There are a dozen or more films on soccer here. I saw my first today, "The Power of the Game" by Michael Apted of "7 Up," "14 Up," "21 Up" fame. He used the excuse of wanting to make a documentary to gain entrance to last year's World Cup. He also ranges to Argentina and Senegal and South Africa, pursing soccer stories there. An Iranian woman journalist covering the World Cup is another of his subjects. This will please those craving anything soccer, but he doesn't
offer anything fresh or new.

If "Outlaw," about vigilantes seeking justice in London, ever gets released, the media will have a
heyday condemning its portrayal of men seeking justice through violence, when the legal system has failed them.

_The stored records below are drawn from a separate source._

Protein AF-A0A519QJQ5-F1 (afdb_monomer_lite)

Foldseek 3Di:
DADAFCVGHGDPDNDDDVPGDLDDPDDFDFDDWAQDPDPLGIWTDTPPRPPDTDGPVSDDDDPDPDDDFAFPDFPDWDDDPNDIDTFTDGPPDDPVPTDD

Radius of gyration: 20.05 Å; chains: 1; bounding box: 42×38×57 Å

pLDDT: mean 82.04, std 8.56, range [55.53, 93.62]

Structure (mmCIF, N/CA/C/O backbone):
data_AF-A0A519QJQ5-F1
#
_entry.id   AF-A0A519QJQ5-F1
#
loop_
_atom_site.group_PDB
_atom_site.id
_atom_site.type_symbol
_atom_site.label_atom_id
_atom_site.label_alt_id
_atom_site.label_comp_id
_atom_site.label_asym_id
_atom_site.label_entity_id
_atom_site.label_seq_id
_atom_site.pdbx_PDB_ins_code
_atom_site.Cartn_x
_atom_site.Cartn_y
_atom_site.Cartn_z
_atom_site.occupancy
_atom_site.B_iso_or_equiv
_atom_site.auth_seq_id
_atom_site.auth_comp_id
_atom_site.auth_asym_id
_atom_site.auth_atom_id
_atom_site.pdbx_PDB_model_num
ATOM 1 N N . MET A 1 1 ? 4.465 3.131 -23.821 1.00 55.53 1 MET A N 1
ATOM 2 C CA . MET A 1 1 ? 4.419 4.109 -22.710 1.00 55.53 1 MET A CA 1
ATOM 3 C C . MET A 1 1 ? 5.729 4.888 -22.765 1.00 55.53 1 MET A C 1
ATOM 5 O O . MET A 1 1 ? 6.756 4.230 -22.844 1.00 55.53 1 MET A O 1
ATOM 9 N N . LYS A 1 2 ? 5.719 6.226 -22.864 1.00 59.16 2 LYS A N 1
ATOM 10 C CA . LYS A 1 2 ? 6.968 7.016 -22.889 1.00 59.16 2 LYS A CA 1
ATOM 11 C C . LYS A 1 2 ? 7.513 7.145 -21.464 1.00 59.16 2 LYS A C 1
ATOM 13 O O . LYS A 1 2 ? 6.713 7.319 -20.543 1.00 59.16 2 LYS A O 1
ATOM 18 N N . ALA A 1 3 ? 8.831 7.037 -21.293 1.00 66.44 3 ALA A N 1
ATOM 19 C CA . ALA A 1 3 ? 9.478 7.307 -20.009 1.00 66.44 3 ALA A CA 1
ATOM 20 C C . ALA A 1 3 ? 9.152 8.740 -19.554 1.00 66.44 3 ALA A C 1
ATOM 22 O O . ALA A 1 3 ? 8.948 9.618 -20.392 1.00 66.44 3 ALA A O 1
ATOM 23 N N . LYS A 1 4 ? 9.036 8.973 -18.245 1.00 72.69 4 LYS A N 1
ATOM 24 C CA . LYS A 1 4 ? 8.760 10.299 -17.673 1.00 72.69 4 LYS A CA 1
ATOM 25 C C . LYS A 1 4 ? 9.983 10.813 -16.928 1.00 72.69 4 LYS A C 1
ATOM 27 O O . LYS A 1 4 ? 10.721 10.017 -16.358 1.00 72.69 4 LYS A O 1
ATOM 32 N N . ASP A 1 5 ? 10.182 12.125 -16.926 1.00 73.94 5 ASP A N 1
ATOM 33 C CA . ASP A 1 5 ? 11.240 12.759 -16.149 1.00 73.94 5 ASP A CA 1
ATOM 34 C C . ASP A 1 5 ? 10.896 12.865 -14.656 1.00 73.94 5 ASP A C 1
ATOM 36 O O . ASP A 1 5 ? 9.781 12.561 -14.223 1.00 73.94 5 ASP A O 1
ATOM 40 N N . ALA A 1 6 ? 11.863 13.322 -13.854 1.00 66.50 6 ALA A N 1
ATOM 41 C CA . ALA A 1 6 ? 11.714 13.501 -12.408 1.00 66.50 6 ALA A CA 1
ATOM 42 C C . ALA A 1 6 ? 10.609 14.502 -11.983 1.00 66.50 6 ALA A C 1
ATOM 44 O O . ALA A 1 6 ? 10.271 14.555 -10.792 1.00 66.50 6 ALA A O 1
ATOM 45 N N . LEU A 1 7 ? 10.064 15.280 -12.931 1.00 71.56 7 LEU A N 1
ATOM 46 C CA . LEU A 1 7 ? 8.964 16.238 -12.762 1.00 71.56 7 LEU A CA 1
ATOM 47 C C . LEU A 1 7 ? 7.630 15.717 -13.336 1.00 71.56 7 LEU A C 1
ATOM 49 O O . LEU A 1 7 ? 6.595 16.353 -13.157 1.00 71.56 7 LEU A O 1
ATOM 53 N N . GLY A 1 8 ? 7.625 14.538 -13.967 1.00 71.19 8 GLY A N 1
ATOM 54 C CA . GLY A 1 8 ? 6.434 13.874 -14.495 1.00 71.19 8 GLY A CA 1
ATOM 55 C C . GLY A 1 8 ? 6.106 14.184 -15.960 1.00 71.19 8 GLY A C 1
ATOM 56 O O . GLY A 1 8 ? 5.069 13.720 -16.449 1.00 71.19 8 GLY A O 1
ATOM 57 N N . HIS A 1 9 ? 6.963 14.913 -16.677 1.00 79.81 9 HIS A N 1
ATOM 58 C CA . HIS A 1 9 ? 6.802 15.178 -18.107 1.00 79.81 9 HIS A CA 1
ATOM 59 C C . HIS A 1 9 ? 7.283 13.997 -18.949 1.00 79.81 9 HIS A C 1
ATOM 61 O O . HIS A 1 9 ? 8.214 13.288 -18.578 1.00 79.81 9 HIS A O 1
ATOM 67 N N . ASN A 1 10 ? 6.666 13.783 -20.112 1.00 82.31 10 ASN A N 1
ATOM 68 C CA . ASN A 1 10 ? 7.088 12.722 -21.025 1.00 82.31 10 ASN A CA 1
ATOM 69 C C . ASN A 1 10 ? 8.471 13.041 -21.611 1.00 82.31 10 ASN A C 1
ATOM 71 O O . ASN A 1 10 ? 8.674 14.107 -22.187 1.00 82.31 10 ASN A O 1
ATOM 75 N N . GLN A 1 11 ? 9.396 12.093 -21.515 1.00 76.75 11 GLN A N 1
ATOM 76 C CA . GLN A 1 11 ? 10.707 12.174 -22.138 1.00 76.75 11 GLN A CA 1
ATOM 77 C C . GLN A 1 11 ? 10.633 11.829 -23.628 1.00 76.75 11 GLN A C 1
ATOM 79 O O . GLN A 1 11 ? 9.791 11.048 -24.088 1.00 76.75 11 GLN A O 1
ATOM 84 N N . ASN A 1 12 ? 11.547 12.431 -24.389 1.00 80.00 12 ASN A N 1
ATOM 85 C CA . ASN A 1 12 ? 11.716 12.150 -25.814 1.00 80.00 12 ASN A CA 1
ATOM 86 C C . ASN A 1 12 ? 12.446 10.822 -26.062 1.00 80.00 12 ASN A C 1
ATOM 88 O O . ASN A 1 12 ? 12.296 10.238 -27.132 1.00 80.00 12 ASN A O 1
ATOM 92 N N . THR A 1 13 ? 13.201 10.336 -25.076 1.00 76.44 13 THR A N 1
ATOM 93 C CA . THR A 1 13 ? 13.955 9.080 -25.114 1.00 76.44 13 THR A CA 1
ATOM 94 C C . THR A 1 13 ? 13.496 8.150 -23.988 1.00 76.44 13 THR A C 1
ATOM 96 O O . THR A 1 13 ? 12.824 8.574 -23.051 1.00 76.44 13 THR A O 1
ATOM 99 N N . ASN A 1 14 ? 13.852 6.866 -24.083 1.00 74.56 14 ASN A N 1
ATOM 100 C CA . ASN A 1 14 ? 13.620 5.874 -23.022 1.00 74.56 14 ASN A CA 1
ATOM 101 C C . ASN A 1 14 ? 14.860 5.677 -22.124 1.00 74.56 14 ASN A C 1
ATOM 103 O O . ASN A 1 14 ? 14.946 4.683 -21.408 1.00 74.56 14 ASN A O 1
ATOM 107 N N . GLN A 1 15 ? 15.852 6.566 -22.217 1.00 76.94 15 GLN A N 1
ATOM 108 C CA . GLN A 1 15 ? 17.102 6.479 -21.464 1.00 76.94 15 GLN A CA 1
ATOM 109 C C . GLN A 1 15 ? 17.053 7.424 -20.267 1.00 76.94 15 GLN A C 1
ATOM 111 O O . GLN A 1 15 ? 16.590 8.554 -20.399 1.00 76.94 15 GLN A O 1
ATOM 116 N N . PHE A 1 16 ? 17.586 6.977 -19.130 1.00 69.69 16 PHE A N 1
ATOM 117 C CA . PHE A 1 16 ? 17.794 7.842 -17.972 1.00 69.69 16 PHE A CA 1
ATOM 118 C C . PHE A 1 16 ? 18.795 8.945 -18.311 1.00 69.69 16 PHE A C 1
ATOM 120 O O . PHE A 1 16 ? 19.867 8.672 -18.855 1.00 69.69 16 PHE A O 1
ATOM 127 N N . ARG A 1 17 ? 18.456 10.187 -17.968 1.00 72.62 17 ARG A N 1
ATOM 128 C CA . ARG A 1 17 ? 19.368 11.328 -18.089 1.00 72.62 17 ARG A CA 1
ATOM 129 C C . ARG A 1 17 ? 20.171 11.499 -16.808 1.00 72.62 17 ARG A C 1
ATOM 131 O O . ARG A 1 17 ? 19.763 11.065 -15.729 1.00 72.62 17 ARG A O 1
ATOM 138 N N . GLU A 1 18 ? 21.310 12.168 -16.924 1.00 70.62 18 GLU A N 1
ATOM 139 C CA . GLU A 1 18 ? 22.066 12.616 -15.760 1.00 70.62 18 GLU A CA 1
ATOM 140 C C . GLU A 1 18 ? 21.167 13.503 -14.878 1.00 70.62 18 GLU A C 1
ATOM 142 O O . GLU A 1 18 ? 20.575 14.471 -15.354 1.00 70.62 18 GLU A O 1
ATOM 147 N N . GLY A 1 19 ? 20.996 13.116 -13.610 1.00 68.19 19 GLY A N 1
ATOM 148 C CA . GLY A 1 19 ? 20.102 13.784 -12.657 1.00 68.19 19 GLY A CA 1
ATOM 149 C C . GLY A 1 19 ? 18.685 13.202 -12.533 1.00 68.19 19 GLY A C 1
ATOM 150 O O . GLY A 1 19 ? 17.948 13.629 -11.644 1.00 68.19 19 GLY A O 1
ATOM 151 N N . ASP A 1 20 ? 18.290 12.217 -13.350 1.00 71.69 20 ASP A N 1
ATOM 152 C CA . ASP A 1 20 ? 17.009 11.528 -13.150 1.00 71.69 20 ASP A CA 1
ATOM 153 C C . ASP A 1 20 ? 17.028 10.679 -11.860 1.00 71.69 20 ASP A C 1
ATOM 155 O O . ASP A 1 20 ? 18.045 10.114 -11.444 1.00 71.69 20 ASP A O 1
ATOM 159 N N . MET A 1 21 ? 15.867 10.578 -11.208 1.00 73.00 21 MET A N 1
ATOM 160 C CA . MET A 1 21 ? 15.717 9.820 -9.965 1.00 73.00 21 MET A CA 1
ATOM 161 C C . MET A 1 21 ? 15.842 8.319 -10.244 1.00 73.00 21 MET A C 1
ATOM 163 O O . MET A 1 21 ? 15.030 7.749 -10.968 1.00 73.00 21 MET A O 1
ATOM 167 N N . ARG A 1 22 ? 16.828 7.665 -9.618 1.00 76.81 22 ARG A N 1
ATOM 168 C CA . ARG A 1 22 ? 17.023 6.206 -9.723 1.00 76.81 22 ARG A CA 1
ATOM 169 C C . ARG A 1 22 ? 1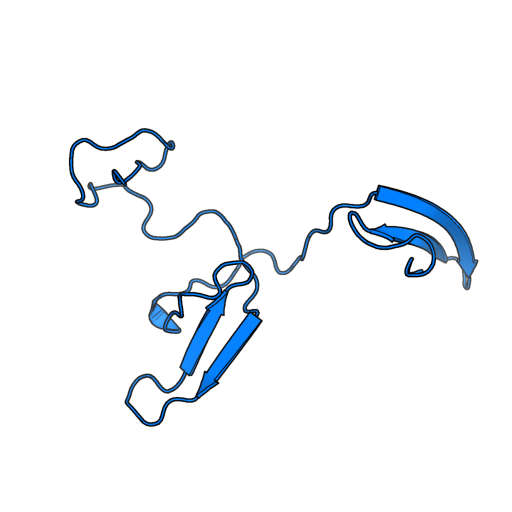5.959 5.396 -8.982 1.00 76.81 22 ARG A C 1
ATOM 171 O O . ARG A 1 22 ? 15.676 4.268 -9.364 1.00 76.81 22 ARG A O 1
ATOM 178 N N . PHE A 1 23 ? 15.369 5.977 -7.940 1.00 80.50 23 PHE A N 1
ATOM 179 C CA . PHE A 1 23 ? 14.342 5.347 -7.116 1.00 80.50 23 PHE A CA 1
ATOM 180 C C . PHE A 1 23 ? 13.037 6.137 -7.175 1.00 80.50 23 PHE A C 1
ATOM 182 O O . PHE A 1 23 ? 13.034 7.363 -7.319 1.00 80.50 23 PHE A O 1
ATOM 189 N N . SER A 1 24 ? 11.920 5.426 -7.020 1.00 79.25 24 SER A N 1
ATOM 190 C CA . SER A 1 24 ? 10.611 6.056 -6.862 1.00 79.25 24 SER A CA 1
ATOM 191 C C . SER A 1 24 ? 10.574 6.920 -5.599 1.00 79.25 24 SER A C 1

With Bob Hoskins in the cast it might have a chance despite its senseless plot.

"Silent Light" ran 20 minutes longer than the 122 minute running time listed in the program, so I missed the first half hour of Canadian Guy Maddin's "Brand on the Brain," but that didn't much matter, as experiencing a Maddin film is more important than whatever plot it might have. As expected, this was an assault of images unlike any other on offer here--a black and white recreation of a silent era style film in twelve chapters with no dialog from the characters, just short, clipped subtitles. It is accompanied by fast-paced, foreboding music with Isabella Rossalni as an Interlocutor. It was relaxing to sit back and simply enjoy.